All That Glitters / Don't Wait for the Bubble to Return

Investors must be sure to get into the market at a realistic level somewhere around the average.

I made 20% in the last month, he boasts. Then he adds, "Now I just have to make up for my losses in the preceding half year, and I'm getting out of the market. I decided to put all my money into linked assets, because I don't trust the economy or the stock market."

Yossi said it, Yael said it, you name it, if he or she is in the game they said something along those lines. Even seasoned market animals are talking about recouping their losses and bowing out of the game. It's natural enough: Nobody likes to lose money. Most people will go out of their way to avoid acknowledging their losses, or dealing with them. They'll stay in the game just long enough to leave it without admitting to a loss.

It's the same thing that happens at casinos all over the world. A guy's on a losing streak but he plays another round and another round. He's desperately hoping to recoup his losses and avoid the protracted agony that will ensue if he gets up from the table and leaves. He'd rather stay in the game and risk more loss, than skulk off while in the red.

Your "luck" is the same every round in games of chance, which include poker, by the way. The outcome of a game doesn't depend on the outcome of the previous game. That isn't the case in the financial markets, where each round is based on the preceding one. Past experience shows that financial markets have a habit of mushrooming to unsustainable, "bubble" proportions. Then the bubble bursts. Then the market overshoots on the downside. Asset prices fall below their true economic value.

The fact is that after equities fell about 50% from their peak, to prices that many felt were "too low," they've rebounded strongly. The TA-100 index has gained 27% this year. American stocks gained 20% in less than six weeks. Markets have a strong pull to return to the average after a strong surge or fall, it seems.
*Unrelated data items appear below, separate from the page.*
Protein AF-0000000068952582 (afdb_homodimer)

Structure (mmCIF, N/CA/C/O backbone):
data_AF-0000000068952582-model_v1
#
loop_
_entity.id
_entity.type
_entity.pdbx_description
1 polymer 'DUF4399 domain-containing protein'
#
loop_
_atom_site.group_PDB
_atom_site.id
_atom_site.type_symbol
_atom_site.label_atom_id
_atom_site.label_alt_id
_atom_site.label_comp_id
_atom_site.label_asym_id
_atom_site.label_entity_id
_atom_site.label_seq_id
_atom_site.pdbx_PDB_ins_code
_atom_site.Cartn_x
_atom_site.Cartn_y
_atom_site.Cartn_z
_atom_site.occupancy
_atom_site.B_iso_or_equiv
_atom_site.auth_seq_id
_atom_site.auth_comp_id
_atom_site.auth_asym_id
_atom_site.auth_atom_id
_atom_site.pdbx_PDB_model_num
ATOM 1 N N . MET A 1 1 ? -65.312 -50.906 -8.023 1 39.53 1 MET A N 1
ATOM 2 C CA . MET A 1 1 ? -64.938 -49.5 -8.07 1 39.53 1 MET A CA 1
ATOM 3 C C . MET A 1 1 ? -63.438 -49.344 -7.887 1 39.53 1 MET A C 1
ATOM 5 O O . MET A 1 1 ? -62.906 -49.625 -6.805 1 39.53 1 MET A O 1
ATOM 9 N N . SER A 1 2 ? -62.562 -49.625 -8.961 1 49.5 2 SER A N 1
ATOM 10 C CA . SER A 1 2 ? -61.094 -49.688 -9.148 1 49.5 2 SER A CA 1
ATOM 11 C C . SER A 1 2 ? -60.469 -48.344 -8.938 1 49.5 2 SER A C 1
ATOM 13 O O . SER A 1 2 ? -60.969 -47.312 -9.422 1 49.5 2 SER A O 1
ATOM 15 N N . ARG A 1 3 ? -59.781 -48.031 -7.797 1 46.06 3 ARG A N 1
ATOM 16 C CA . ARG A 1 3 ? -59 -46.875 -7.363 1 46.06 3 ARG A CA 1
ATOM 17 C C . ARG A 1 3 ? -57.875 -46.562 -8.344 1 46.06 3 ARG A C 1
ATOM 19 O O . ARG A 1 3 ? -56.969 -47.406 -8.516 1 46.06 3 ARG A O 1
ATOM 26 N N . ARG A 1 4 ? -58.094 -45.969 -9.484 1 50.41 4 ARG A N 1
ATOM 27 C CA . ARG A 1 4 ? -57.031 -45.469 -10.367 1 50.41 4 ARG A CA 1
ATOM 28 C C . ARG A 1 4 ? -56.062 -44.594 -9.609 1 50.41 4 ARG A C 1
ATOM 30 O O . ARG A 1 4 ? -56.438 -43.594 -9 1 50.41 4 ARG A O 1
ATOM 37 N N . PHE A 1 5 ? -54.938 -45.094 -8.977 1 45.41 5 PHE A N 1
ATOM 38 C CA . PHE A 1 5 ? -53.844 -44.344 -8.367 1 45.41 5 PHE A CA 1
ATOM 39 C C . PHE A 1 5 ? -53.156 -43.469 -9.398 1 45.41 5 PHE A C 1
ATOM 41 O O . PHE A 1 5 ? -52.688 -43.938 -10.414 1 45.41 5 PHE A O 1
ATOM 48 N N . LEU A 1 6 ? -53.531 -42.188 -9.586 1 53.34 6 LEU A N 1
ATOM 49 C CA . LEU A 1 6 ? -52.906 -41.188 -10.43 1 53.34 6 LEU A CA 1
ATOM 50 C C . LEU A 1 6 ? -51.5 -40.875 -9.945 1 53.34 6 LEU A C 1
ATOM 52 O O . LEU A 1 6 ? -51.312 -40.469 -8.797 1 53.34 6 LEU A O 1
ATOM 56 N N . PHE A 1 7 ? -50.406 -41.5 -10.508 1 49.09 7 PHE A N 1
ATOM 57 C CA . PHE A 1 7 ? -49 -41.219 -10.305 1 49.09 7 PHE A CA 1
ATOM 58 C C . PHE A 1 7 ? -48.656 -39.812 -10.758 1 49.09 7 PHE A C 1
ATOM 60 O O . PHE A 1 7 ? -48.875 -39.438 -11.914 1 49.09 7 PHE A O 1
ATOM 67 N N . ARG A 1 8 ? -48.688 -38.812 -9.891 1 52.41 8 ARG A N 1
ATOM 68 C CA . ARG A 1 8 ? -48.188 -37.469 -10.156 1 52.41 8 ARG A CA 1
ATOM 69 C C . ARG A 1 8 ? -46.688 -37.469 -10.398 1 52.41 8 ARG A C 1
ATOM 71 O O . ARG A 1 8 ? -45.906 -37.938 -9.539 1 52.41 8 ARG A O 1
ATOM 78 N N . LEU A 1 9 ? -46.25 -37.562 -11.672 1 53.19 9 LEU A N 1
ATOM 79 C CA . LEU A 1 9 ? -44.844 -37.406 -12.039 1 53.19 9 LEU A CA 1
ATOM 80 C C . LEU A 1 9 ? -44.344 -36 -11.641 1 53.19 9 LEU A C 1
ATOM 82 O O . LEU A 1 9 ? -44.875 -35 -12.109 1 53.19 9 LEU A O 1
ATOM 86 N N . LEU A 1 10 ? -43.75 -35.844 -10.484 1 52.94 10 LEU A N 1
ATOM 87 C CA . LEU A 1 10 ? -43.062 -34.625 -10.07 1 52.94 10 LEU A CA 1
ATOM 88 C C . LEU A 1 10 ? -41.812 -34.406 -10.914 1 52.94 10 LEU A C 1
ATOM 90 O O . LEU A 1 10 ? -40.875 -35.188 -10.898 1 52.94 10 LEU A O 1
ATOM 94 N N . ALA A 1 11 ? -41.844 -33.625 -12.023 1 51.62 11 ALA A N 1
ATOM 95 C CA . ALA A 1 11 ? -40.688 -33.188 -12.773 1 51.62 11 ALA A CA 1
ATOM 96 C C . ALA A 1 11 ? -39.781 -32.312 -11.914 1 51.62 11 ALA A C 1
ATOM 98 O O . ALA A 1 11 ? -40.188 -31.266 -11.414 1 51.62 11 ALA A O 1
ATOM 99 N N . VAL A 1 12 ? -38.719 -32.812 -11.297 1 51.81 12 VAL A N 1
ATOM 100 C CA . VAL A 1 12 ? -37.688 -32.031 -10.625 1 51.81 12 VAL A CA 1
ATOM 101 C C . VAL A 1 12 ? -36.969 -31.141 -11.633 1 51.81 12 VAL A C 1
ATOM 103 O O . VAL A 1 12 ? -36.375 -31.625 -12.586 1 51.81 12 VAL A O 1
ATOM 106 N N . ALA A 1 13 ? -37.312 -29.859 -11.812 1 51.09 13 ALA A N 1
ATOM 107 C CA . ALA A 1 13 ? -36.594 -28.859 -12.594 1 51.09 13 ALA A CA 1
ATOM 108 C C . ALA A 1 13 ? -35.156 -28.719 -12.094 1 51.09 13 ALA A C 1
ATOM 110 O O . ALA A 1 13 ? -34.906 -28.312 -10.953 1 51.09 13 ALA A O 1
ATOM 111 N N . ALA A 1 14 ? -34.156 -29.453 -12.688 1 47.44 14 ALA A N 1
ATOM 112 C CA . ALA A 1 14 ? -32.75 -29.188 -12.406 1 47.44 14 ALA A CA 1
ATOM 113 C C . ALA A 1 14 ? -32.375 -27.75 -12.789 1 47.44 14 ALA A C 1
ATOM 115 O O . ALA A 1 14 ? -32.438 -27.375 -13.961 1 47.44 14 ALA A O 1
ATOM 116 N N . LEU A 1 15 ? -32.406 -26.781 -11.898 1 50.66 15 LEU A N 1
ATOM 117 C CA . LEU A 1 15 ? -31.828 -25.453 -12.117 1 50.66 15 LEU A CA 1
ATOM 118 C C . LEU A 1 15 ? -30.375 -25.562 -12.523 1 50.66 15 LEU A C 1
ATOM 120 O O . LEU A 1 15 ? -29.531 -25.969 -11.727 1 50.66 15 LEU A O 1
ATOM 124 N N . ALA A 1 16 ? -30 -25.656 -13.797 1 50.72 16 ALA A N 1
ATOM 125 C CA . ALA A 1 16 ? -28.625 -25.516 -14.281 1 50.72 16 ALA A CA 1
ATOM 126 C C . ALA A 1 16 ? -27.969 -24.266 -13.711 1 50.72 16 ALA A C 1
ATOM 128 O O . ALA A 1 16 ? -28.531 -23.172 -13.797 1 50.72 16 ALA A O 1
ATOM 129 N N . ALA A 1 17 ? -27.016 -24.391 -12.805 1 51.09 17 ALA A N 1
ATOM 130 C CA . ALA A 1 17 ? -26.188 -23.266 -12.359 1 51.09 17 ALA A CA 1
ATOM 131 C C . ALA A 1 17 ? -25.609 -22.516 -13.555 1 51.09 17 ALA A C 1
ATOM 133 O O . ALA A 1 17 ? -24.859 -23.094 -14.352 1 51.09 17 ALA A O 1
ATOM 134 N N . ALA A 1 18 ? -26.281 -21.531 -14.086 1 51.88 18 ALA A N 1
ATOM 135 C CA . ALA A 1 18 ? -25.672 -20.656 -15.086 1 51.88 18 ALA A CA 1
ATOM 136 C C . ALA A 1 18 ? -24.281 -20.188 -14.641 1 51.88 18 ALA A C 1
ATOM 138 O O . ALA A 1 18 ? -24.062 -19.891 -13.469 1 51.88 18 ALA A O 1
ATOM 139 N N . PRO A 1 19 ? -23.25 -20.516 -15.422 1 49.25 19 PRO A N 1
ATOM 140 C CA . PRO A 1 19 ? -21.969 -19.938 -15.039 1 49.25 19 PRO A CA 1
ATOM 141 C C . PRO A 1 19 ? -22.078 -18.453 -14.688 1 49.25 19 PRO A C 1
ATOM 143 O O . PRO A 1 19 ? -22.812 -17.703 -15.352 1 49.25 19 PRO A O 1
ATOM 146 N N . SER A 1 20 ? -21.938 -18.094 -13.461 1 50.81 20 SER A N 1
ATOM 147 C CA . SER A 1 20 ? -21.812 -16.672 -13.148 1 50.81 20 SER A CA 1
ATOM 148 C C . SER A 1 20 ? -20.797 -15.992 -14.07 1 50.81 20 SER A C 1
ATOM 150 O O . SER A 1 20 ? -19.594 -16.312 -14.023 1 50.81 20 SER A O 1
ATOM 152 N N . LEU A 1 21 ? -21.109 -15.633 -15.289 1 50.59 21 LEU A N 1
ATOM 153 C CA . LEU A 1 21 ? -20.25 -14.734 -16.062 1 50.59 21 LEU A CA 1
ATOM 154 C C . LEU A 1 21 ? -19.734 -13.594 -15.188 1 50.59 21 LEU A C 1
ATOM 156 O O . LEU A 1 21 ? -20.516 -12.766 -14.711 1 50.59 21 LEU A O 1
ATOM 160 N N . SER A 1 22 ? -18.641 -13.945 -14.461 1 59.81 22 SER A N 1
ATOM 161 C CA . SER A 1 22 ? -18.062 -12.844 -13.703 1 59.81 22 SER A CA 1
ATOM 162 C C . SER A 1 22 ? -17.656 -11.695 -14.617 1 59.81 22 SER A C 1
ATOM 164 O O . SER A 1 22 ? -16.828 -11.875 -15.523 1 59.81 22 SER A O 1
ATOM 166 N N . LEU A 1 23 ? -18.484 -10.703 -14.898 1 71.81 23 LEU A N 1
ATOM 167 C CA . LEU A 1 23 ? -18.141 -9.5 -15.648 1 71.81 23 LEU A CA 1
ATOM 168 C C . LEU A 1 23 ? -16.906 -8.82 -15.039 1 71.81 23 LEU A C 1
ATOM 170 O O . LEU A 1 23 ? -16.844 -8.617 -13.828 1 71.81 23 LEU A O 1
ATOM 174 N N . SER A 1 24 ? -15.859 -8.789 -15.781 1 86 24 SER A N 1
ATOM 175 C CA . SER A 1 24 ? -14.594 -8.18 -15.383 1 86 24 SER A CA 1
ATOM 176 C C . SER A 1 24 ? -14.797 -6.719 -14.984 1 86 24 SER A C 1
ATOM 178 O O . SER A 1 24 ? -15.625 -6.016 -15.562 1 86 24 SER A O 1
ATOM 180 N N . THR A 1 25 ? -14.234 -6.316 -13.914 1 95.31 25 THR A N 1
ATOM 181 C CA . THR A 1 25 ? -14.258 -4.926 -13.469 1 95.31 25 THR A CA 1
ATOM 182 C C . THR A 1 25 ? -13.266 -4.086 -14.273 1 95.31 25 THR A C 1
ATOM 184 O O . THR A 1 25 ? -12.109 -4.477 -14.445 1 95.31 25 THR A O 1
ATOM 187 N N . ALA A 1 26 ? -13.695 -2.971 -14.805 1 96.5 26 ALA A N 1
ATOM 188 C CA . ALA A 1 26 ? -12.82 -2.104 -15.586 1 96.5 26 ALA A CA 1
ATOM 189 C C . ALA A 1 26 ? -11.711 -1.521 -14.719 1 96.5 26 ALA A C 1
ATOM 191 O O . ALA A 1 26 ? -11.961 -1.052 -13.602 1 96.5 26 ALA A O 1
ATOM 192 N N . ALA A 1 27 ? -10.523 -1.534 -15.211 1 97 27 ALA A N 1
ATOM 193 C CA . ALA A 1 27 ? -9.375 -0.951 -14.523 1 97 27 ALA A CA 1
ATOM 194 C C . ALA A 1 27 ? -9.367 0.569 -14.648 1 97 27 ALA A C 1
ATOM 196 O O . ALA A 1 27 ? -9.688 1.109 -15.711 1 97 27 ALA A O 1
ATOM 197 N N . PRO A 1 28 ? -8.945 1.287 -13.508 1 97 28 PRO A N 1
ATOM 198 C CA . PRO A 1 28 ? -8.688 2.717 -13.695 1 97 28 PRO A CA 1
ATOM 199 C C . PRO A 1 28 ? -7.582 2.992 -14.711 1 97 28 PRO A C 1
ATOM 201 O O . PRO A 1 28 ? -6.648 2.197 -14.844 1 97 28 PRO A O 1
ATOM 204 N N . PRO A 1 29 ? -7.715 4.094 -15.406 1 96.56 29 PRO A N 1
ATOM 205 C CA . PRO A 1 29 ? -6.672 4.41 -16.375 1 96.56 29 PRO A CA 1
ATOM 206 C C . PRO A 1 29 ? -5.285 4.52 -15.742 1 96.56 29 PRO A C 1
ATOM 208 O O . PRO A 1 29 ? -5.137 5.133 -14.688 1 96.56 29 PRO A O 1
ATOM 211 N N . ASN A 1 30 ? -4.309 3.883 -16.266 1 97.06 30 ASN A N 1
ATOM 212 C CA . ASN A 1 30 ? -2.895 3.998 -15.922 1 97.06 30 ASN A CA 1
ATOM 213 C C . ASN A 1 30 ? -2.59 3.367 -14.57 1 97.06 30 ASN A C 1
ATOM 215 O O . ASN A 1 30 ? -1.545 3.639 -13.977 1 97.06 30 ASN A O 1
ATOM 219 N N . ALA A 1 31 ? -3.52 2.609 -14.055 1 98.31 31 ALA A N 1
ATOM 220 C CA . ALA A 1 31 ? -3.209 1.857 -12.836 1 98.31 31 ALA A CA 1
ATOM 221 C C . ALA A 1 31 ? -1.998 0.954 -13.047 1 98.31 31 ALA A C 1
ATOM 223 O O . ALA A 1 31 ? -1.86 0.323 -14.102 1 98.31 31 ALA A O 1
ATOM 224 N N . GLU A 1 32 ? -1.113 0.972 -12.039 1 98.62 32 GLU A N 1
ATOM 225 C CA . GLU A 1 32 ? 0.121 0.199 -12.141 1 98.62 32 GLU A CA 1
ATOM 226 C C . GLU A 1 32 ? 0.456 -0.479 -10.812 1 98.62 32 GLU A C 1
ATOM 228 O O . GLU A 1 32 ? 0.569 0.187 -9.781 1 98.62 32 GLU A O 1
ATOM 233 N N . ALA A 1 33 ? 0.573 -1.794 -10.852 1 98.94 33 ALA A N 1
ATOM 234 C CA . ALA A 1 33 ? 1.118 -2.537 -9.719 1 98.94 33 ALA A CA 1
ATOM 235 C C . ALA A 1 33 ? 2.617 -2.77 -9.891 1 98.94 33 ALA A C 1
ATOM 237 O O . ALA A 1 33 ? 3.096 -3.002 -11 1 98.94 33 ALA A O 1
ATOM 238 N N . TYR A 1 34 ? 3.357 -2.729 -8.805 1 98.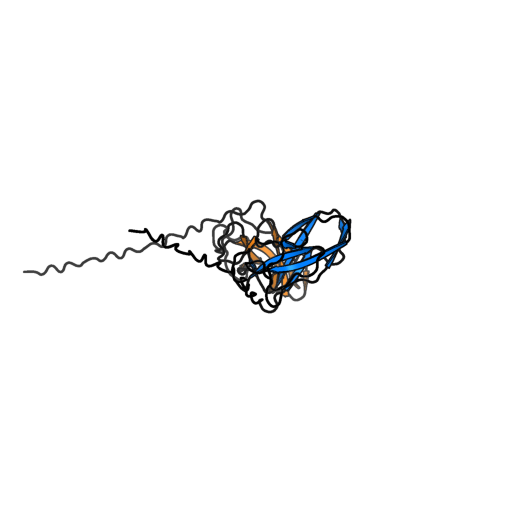88 34 TYR A N 1
ATOM 239 C CA . TYR A 1 34 ? 4.797 -2.957 -8.844 1 98.88 34 TYR A CA 1
ATOM 240 C C . TYR A 1 34 ? 5.305 -3.502 -7.516 1 98.88 34 TYR A C 1
ATOM 242 O O . TYR A 1 34 ? 4.695 -3.268 -6.469 1 98.88 34 TYR A O 1
ATOM 250 N N . ILE A 1 35 ? 6.312 -4.27 -7.57 1 98.88 35 ILE A N 1
ATOM 251 C CA . ILE A 1 35 ? 6.945 -4.77 -6.355 1 98.88 35 ILE A CA 1
ATOM 252 C C . ILE A 1 35 ? 7.992 -3.77 -5.875 1 98.88 35 ILE A C 1
ATOM 254 O O . ILE A 1 35 ? 8.938 -3.449 -6.602 1 98.88 35 ILE A O 1
ATOM 258 N N . ILE A 1 36 ? 7.809 -3.252 -4.707 1 98.75 36 ILE A N 1
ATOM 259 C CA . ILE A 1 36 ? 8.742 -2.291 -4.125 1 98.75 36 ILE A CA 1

Ostensibly, relying on these findings would argue for staying in the market while waiting for the rebound that must follow the bust. But that's only half the big picture. For a strategy of "I'll wait inside until I recoup my losses" to work, the investor must be sure that he or she got into the market when it was at a realistic level somewhere around that average. If an investor gets in at the top, the strategy will fail.

Why? Because when markets converge on the average, bubbles don't just form again, at least not for a few decades. Generally they don't form again in the same area ever again. Tulip prices never regained the heights reached in the 17th century. Railroad stocks in the U.S. never regained their level from the late 19th century. Even at the height of the 2007 stock market bubble Internet and technology stocks never even neared their heights of 2000.

Take Cisco, the technology giant that survived the tech bubble and continued to grow. In March 2000, its share price was $70. In 2002, at the lowest point, Cisco was trading at $10 per share. From there it rebounded to $30, in October 2007, the eve of the current crash. It sank to $15 and last month rallied to $18. Cisco will continue to climb, but nobody thinks it could reach $70 again.

The question in America is when housing prices will stop dropping and start recovering. That is a critical question for millions of homeowners as well as the banks and the entire financial system.

The conventional assumption is that a rally will come at some point, but some voices say nay. They argue that housing prices in America were a bubble. The drop will stop and prices will steady, but they will never regain their height of late 2006, they say.

These voices aren't saying there won't be any bubbles ever again. more. They just claim that the next one isn't going to be in housing prices, but will target some other area.

So before you "stay in the market" to regain lost money, ask yourself when you got in. Did you buy stocks at bubble prices?

Israeli real estate companies, mainly the ones operating abroad but the local ones too, as well as banks, finance companies, holding companies and certain industrial concerns rose on the global real estate and credit bubbles of 2006-2008. They were part of the story.

If your investment portfolio consists of these stocks, and you bought it during that period, or if you bought an expensive apartment in Tel Aviv or in one of the big cities of the West, say in the U.S. or in Europe, then you may find yourself in for a very long wait to recoup your losses. If ever.